== TO DO ==
Nothing should appear in the answer except the lines from the one containing "ATOM 368 C CA" through the end of the records below, written out exactly.

Collection entries:
----

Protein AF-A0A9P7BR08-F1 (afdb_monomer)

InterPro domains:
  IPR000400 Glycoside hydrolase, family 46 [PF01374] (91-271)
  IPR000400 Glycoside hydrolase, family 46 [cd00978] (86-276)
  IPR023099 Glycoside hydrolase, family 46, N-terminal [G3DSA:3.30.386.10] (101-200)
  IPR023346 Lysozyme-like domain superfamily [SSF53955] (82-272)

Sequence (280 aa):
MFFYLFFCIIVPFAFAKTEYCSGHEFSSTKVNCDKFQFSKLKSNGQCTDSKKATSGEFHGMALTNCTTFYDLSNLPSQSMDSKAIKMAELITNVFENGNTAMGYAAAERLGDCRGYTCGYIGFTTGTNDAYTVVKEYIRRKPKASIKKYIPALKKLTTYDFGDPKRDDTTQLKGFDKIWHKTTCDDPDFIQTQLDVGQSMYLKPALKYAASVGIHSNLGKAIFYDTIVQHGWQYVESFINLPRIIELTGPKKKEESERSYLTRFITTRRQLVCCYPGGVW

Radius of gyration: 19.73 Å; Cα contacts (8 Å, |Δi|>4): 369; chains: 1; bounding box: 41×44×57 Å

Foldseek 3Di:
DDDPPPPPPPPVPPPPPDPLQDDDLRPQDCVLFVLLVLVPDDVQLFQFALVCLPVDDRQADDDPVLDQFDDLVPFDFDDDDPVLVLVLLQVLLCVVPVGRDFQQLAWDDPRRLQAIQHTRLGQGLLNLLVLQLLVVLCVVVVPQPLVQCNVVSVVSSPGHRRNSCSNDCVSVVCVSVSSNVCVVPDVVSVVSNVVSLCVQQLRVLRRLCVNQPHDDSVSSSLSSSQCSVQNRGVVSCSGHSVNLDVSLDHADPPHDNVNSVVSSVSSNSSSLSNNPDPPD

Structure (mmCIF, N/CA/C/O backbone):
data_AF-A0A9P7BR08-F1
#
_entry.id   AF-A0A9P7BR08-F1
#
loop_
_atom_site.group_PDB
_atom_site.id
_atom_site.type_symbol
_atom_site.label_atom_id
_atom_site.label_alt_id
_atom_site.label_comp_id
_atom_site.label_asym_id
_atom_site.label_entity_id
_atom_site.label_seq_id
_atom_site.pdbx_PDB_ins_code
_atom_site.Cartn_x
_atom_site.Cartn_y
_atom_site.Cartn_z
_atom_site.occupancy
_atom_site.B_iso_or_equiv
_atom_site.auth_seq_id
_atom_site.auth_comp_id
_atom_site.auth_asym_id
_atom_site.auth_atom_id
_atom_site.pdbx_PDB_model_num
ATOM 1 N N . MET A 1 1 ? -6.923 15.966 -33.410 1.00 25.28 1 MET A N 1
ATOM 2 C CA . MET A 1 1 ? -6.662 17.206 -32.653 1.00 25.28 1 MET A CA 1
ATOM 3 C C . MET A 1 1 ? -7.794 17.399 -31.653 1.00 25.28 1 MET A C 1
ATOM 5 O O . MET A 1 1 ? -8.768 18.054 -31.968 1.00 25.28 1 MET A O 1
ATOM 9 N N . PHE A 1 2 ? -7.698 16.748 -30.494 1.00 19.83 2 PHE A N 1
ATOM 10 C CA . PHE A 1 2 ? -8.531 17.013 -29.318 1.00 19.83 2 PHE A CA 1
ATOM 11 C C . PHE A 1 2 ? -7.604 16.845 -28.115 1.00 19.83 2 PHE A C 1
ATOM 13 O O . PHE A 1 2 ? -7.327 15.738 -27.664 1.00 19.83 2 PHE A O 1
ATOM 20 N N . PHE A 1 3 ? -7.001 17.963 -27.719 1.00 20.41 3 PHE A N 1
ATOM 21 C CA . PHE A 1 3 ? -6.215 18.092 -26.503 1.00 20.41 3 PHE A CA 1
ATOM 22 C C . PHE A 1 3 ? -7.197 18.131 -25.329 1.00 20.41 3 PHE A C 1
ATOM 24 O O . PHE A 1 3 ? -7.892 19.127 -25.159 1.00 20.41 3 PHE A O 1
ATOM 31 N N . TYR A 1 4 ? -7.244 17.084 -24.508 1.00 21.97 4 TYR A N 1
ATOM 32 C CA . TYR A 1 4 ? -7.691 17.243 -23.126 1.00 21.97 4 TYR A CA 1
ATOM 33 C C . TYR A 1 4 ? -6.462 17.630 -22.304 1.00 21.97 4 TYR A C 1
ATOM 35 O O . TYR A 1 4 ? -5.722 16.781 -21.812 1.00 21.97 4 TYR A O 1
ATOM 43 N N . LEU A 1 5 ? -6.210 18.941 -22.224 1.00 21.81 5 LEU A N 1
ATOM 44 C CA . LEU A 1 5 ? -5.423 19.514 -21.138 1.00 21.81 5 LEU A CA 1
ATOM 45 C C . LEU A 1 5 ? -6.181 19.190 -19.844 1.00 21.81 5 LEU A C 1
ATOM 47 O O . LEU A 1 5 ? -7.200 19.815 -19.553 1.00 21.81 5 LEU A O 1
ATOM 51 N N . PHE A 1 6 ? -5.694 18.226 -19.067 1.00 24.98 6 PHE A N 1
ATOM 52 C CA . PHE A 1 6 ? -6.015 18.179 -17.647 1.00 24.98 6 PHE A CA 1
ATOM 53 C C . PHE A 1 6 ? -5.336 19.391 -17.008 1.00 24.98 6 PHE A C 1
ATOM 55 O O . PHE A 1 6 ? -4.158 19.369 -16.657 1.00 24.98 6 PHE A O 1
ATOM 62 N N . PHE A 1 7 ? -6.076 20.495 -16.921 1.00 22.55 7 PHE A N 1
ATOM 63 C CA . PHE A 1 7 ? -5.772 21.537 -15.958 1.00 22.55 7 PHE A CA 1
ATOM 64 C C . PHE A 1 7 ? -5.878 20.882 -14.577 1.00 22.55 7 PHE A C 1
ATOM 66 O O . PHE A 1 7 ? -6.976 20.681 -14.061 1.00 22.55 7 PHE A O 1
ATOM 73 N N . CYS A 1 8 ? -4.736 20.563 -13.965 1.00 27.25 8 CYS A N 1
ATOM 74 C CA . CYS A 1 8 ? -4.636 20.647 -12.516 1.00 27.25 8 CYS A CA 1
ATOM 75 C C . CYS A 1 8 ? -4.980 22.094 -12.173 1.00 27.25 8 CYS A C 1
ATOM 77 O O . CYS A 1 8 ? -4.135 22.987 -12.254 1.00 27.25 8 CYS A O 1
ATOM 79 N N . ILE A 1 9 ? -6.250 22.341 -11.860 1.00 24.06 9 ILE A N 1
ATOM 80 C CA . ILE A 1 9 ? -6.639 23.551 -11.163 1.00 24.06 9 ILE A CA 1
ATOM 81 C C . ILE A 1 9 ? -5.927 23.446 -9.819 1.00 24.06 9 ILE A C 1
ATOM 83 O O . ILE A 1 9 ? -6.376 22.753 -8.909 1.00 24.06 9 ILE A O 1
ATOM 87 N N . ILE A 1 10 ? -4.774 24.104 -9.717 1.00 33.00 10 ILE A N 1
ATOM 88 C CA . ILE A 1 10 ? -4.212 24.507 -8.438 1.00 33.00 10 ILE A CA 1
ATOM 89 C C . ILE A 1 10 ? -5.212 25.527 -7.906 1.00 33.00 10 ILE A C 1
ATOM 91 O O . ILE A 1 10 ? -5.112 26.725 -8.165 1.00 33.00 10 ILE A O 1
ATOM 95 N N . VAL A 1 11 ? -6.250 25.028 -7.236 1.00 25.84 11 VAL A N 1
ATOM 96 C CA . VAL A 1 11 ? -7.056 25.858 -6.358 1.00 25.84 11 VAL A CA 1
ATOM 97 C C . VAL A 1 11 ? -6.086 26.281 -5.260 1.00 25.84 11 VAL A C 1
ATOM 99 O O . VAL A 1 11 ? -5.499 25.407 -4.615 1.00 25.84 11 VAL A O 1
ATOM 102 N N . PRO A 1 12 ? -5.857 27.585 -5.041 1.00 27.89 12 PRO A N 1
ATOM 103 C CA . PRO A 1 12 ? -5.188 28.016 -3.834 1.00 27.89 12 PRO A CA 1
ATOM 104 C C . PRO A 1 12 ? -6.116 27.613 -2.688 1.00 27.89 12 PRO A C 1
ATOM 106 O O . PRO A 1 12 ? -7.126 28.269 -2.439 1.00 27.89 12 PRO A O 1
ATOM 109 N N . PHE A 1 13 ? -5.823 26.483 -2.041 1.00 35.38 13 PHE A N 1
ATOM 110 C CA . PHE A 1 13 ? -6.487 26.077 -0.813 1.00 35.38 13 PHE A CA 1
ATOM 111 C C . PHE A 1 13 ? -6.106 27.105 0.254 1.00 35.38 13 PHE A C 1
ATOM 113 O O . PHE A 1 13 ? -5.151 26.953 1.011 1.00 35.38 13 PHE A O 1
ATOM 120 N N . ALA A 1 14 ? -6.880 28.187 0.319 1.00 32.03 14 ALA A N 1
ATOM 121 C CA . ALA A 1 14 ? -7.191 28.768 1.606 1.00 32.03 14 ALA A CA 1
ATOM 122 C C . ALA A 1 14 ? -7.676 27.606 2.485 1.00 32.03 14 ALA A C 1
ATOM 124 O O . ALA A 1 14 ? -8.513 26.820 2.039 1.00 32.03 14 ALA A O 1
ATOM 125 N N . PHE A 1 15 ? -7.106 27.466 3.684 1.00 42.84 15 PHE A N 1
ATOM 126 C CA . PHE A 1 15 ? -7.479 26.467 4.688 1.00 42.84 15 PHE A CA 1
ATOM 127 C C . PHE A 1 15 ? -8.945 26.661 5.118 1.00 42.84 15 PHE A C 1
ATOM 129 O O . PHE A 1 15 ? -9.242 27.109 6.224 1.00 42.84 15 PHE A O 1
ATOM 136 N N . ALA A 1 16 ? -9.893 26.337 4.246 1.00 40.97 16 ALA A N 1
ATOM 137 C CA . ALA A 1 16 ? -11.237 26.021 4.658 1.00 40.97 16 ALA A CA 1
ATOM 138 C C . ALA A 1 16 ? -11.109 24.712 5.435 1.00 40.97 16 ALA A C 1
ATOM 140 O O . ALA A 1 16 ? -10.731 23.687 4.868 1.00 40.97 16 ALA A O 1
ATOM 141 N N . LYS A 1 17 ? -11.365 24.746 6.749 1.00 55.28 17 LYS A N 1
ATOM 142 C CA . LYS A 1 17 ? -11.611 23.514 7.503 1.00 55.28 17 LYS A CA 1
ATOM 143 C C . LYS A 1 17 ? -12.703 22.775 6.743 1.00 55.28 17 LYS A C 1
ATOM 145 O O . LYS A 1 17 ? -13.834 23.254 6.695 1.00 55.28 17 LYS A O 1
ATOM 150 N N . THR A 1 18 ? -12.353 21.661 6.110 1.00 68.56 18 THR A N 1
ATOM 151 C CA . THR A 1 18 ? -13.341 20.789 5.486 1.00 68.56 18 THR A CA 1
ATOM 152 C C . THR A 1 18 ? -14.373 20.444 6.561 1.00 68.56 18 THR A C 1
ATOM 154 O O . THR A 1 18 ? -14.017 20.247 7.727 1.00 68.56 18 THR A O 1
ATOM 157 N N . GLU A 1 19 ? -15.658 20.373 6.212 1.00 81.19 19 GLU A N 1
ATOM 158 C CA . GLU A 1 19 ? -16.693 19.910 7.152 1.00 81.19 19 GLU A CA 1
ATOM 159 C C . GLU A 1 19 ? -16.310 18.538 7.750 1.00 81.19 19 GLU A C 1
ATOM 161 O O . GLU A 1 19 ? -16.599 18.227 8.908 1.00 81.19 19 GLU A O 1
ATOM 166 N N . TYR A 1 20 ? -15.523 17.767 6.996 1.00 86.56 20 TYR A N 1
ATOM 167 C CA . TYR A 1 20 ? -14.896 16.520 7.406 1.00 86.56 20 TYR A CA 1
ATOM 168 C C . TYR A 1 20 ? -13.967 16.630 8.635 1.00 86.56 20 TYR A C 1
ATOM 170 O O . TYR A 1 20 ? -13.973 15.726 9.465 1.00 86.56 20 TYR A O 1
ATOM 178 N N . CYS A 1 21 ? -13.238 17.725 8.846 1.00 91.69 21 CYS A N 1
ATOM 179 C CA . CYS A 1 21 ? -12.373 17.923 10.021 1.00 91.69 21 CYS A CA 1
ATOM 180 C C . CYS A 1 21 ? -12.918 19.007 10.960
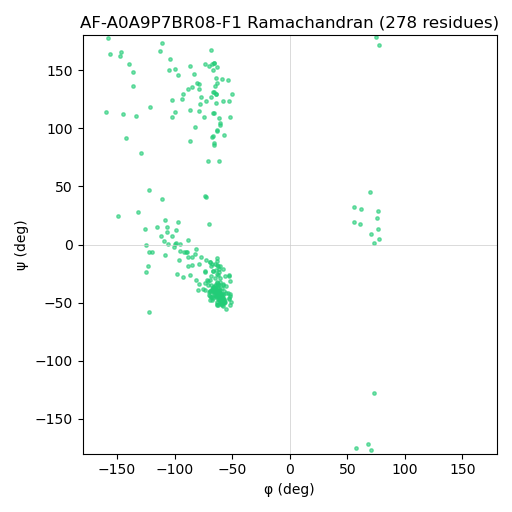 1.00 91.69 21 CYS A C 1
ATOM 182 O O . CYS A 1 21 ? -12.181 19.832 11.510 1.00 91.69 21 CYS A O 1
ATOM 184 N N . SER A 1 22 ? -14.241 19.023 11.124 1.00 90.69 22 SER A N 1
ATOM 185 C CA . SER A 1 22 ? -14.962 19.986 11.954 1.00 90.69 22 SER A CA 1
ATOM 186 C C . SER A 1 22 ? -15.572 19.350 13.215 1.00 90.69 22 SER A C 1
ATOM 188 O O . SER A 1 22 ? -15.509 18.138 13.430 1.00 90.69 22 SER A O 1
ATOM 190 N N . GLY A 1 23 ? -16.137 20.186 14.092 1.00 92.50 23 GLY A N 1
ATOM 191 C CA . GLY A 1 23 ? -16.763 19.749 15.342 1.00 92.50 23 GLY A CA 1
ATOM 192 C C . GLY A 1 23 ? -15.773 19.352 16.441 1.00 92.50 23 GLY A C 1
ATOM 193 O O . GLY A 1 23 ? -14.553 19.396 16.272 1.00 92.50 23 GLY A O 1
ATOM 194 N N . HIS A 1 24 ? -16.308 18.980 17.604 1.00 93.88 24 HIS A N 1
ATOM 195 C CA . HIS A 1 24 ? -15.497 18.649 18.779 1.00 93.88 24 HIS A CA 1
ATOM 196 C C . HIS A 1 24 ? -14.632 17.394 18.561 1.00 93.88 24 HIS A C 1
ATOM 198 O O . HIS A 1 24 ? -13.488 17.359 18.997 1.00 93.88 24 HIS A O 1
ATOM 204 N N . GLU A 1 25 ? -15.145 16.387 17.850 1.00 94.69 25 GLU A N 1
ATOM 205 C CA . GLU A 1 25 ? -14.486 15.081 17.707 1.00 94.69 25 GLU A CA 1
ATOM 206 C C . GLU A 1 25 ? -13.378 15.043 16.639 1.00 94.69 25 GLU A C 1
ATOM 208 O O . GLU A 1 25 ? -12.414 14.296 16.804 1.00 94.69 25 GLU A O 1
ATOM 213 N N . PHE A 1 26 ? -13.479 15.842 15.568 1.00 94.88 26 PHE A N 1
ATOM 214 C CA . PHE A 1 26 ? -12.574 15.751 14.406 1.00 94.88 26 PHE A CA 1
ATOM 215 C C . PHE A 1 26 ? -11.767 17.016 14.129 1.00 94.88 26 PHE A C 1
ATOM 217 O O . PHE A 1 26 ? -10.884 17.000 13.274 1.00 94.88 26 PHE A O 1
ATOM 224 N N . SER A 1 27 ? -12.029 18.115 14.840 1.00 93.56 27 SER A N 1
ATOM 225 C CA . SER A 1 27 ? -11.186 19.302 14.710 1.00 93.56 27 SER A CA 1
ATOM 226 C C . SER A 1 27 ? -9.761 19.031 15.190 1.00 93.56 27 SER A C 1
ATOM 228 O O . SER A 1 27 ? -9.545 18.328 16.181 1.00 93.56 27 SER A O 1
ATOM 230 N N . SER A 1 28 ? -8.785 19.625 14.498 1.00 91.25 28 SER A N 1
ATOM 231 C CA . SER A 1 28 ? -7.360 19.525 14.829 1.00 91.25 28 SER A CA 1
ATOM 232 C C . SER A 1 28 ? -7.019 20.309 16.105 1.00 91.25 28 SER A C 1
ATOM 234 O O . SER A 1 28 ? -6.429 21.389 16.064 1.00 91.25 28 SER A O 1
ATOM 236 N N . THR A 1 29 ? -7.447 19.788 17.253 1.00 92.94 29 THR A N 1
ATOM 237 C CA . THR A 1 29 ? -7.153 20.318 18.588 1.00 92.94 29 THR A CA 1
ATOM 238 C C . THR A 1 29 ? -6.103 19.462 19.279 1.00 92.94 29 THR A C 1
ATOM 240 O O . THR A 1 29 ? -5.938 18.284 18.969 1.00 92.94 29 THR A O 1
ATOM 243 N N . LYS A 1 30 ? -5.434 20.030 20.287 1.00 93.44 30 LYS A N 1
ATOM 244 C CA . LYS A 1 30 ? -4.480 19.297 21.128 1.00 93.44 30 LYS A CA 1
ATOM 245 C C . LYS A 1 30 ? -5.084 18.006 21.707 1.00 93.44 30 LYS A C 1
ATOM 247 O O . LYS A 1 30 ? -4.471 16.947 21.631 1.00 93.44 30 LYS A O 1
ATOM 252 N N . VAL A 1 31 ? -6.323 18.088 22.200 1.00 93.88 31 VAL A N 1
ATOM 253 C CA . VAL A 1 31 ? -7.065 16.953 22.778 1.00 93.88 31 VAL A CA 1
ATOM 254 C C . VAL A 1 31 ? -7.220 15.807 21.776 1.00 93.88 31 VAL A C 1
ATOM 256 O O . VAL A 1 31 ? -6.997 14.650 22.128 1.00 93.88 31 VAL A O 1
ATOM 259 N N . ASN A 1 32 ? -7.558 16.117 20.523 1.00 94.31 32 ASN A N 1
ATOM 260 C CA . ASN A 1 32 ? -7.763 15.098 19.495 1.00 94.31 32 ASN A CA 1
ATOM 261 C C . ASN A 1 32 ? -6.438 14.569 18.926 1.00 94.31 32 ASN A C 1
ATOM 263 O O . ASN A 1 32 ? -6.349 13.385 18.593 1.00 94.31 32 ASN A O 1
ATOM 267 N N . CYS A 1 33 ? -5.415 15.426 18.831 1.00 94.94 33 CYS A N 1
ATOM 268 C CA . CYS A 1 33 ? -4.218 15.148 18.042 1.00 94.94 33 CYS A CA 1
ATOM 269 C C . CYS A 1 33 ? -3.012 14.615 18.830 1.00 94.94 33 CYS A C 1
ATOM 271 O O . CYS A 1 33 ? -2.197 13.889 18.257 1.00 94.94 33 CYS A O 1
ATOM 273 N N . ASP A 1 34 ? -2.894 14.904 20.131 1.00 95.50 34 ASP A N 1
ATOM 274 C CA . ASP A 1 34 ? -1.706 14.539 20.923 1.00 95.50 34 ASP A CA 1
ATOM 275 C C . ASP A 1 34 ? -1.422 13.027 20.919 1.00 95.50 34 ASP A C 1
ATOM 277 O O . ASP A 1 34 ? -0.264 12.601 20.890 1.00 95.50 34 ASP A O 1
ATOM 281 N N . LYS A 1 35 ? -2.472 12.196 20.871 1.00 95.94 35 LYS A N 1
ATOM 282 C CA . LYS A 1 35 ? -2.353 10.728 20.842 1.00 95.94 35 LYS A CA 1
ATOM 283 C C . LYS A 1 35 ? -1.628 10.189 19.603 1.00 95.94 35 LYS A C 1
ATOM 285 O O . LYS A 1 35 ? -1.013 9.123 19.671 1.00 95.94 35 LYS A O 1
ATOM 290 N N . PHE A 1 36 ? -1.659 10.916 18.485 1.00 95.50 36 PHE A N 1
ATOM 291 C CA . PHE A 1 36 ? -0.951 10.520 17.264 1.00 95.50 36 PHE A CA 1
ATOM 292 C C . PHE A 1 36 ? 0.542 10.830 17.336 1.00 95.50 36 PHE A C 1
ATOM 294 O O . PHE A 1 36 ? 1.316 10.241 16.592 1.00 95.50 36 PHE A O 1
ATOM 301 N N . GLN A 1 37 ? 0.959 11.694 18.268 1.00 94.38 37 GLN A N 1
ATOM 302 C CA . GLN A 1 37 ? 2.363 12.024 18.517 1.00 94.38 37 GLN A CA 1
ATOM 303 C C . GLN A 1 37 ? 3.100 12.530 17.267 1.00 94.38 37 GLN A C 1
ATOM 305 O O . GLN A 1 37 ? 4.306 12.332 17.138 1.00 94.38 37 GLN A O 1
ATOM 310 N N . PHE A 1 38 ? 2.402 13.221 16.361 1.00 91.25 38 PHE A N 1
ATOM 311 C CA . PHE A 1 38 ? 3.000 13.747 15.132 1.00 91.25 38 PHE A CA 1
ATOM 312 C C . PHE A 1 38 ? 4.100 14.784 15.368 1.00 91.25 38 PHE A C 1
ATOM 314 O O . PHE A 1 38 ? 4.943 14.975 14.503 1.00 91.25 38 PHE A O 1
ATOM 321 N N . SER A 1 39 ? 4.183 15.378 16.561 1.00 87.94 39 SER A N 1
ATOM 322 C CA . SER A 1 39 ? 5.339 16.185 16.978 1.00 87.94 39 SER A CA 1
ATOM 323 C C . SER A 1 39 ? 6.659 15.403 17.009 1.00 87.94 39 SER A C 1
ATOM 325 O O . SER A 1 39 ? 7.728 16.005 17.003 1.00 87.94 39 SER A O 1
ATOM 327 N N . LYS A 1 40 ? 6.599 14.065 17.043 1.00 87.44 40 LYS A N 1
ATOM 328 C CA . LYS A 1 40 ? 7.758 13.171 16.954 1.00 87.44 40 LYS A CA 1
ATOM 329 C C . LYS A 1 40 ? 8.103 12.774 15.520 1.00 87.44 40 LYS A C 1
ATOM 331 O O . LYS A 1 40 ? 9.130 12.120 15.336 1.00 87.44 40 LYS A O 1
ATOM 336 N N . LEU A 1 41 ? 7.282 13.137 14.527 1.00 80.88 41 LEU A N 1
ATOM 337 C CA . LEU A 1 41 ? 7.655 12.980 13.126 1.00 80.88 41 LEU A CA 1
ATOM 338 C C . LEU A 1 41 ? 8.898 13.828 12.895 1.00 80.88 41 LEU A C 1
ATOM 340 O O . LEU A 1 41 ? 8.855 15.057 12.913 1.00 80.88 41 LEU A O 1
ATOM 344 N N . LYS A 1 42 ? 10.028 13.160 12.710 1.00 69.19 42 LYS A N 1
ATOM 345 C CA . LYS A 1 42 ? 11.223 13.823 12.219 1.00 69.19 42 LYS A CA 1
ATOM 346 C C . LYS A 1 42 ? 11.101 13.884 10.700 1.00 69.19 42 LYS A C 1
ATOM 348 O O . LYS A 1 42 ? 10.557 12.976 10.070 1.00 69.19 42 LYS A O 1
ATOM 353 N N . SER A 1 43 ? 11.633 14.943 10.098 1.00 61.00 43 SER A N 1
ATOM 354 C CA . SER A 1 43 ? 12.025 14.853 8.695 1.00 61.00 43 SER A CA 1
ATOM 355 C C . SER A 1 43 ? 13.182 13.861 8.661 1.00 61.00 43 SER A C 1
ATOM 357 O O . SER A 1 43 ? 14.317 14.218 8.964 1.00 61.00 43 SER A O 1
ATOM 359 N N . ASN A 1 44 ? 12.886 12.586 8.413 1.00 57.06 44 ASN A N 1
ATOM 360 C CA . ASN A 1 44 ? 13.855 11.489 8.495 1.00 57.06 44 ASN A CA 1
ATOM 361 C C . ASN A 1 44 ? 14.909 11.543 7.368 1.00 57.06 44 ASN A C 1
ATOM 363 O O . ASN A 1 44 ? 15.501 10.519 7.048 1.00 57.06 44 ASN A O 1
ATOM 367 N N . GLY A 1 45 ? 15.083 12.686 6.693 1.00 55.62 45 GLY A N 1
ATOM 368 C CA . GLY A 1 45 ? 15.885 12.774 5.477 1.00 55.62 45 GLY A CA 1
ATOM 369 C C . GLY A 1 45 ? 15.325 11.903 4.350 1.00 55.62 45 GLY A C 1
ATOM 370 O O . GLY A 1 45 ? 16.096 11.394 3.542 1.00 55.62 45 GLY A O 1
ATOM 371 N N . GLN A 1 46 ? 14.002 11.697 4.298 1.00 64.88 46 GLN A N 1
ATOM 372 C CA . GLN A 1 46 ? 13.338 11.073 3.151 1.00 64.88 46 GLN A CA 1
ATOM 373 C C . GLN A 1 46 ? 12.976 12.147 2.130 1.00 64.88 46 GLN A C 1
ATOM 375 O O . GLN A 1 46 ? 12.442 13.202 2.480 1.00 64.88 46 GLN A O 1
ATOM 380 N N . CYS A 1 47 ? 13.277 11.876 0.866 1.00 71.38 47 CYS A N 1
ATOM 381 C CA . CYS A 1 47 ? 12.886 12.752 -0.226 1.00 71.38 47 CYS A CA 1
ATOM 382 C C . CYS A 1 47 ? 11.377 12.627 -0.455 1.00 71.38 47 CYS A C 1
ATOM 384 O O . CYS A 1 47 ? 10.878 11.528 -0.678 1.00 71.38 47 CYS A O 1
ATOM 386 N N . THR A 1 48 ? 10.662 13.747 -0.390 1.00 71.50 48 THR A N 1
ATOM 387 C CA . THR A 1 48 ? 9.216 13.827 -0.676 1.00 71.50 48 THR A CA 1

----

== RESULT FOR THIS TASK ==
ATOM 368 C CA . GLY A 1 45 ? 15.885 12.774 5.477 1.00 55.62 45 GLY A CA 1
ATOM 369 C C . GLY A 1 45 ? 15.325 11.903 4.350 1.00 55.62 45 GLY A C 1
ATOM 370 O O . GLY A 1 45 ? 16.096 11.394 3.542 1.00 55.62 45 GLY A O 1
ATOM 371 N N . GLN A 1 46 ? 14.002 11.697 4.298 1.00 64.88 46 GLN A N 1
ATOM 372 C CA . GLN A 1 46 ? 13.338 11.073 3.151 1.00 64.88 46 GLN A CA 1
ATOM 373 C C . GLN A 1 46 ? 12.976 12.147 2.130 1.00 64.88 46 GLN A C 1
ATOM 375 O O . GLN A 1 46 ? 12.442 13.202 2.480 1.00 64.88 46 GLN A O 1
ATOM 380 N N . CYS A 1 47 ? 13.277 11.876 0.866 1.00 71.38 47 CYS A N 1
ATOM 381 C CA . CYS A 1 47 ? 12.886 12.752 -0.226 1.00 71.38 47 CYS A CA 1
ATOM 382 C C . CYS A 1 47 ? 11.377 12.627 -0.455 1.00 71.38 47 CYS A C 1
ATOM 384 O O . CYS A 1 47 ? 10.878 11.528 -0.678 1.00 71.38 47 CYS A O 1
ATOM 386 N N . THR A 1 48 ? 10.662 13.747 -0.390 1.00 71.50 48 THR A N 1
ATOM 387 C CA . THR A 1 48 ? 9.216 13.827 -0.676 1.00 71.50 48 THR A CA 1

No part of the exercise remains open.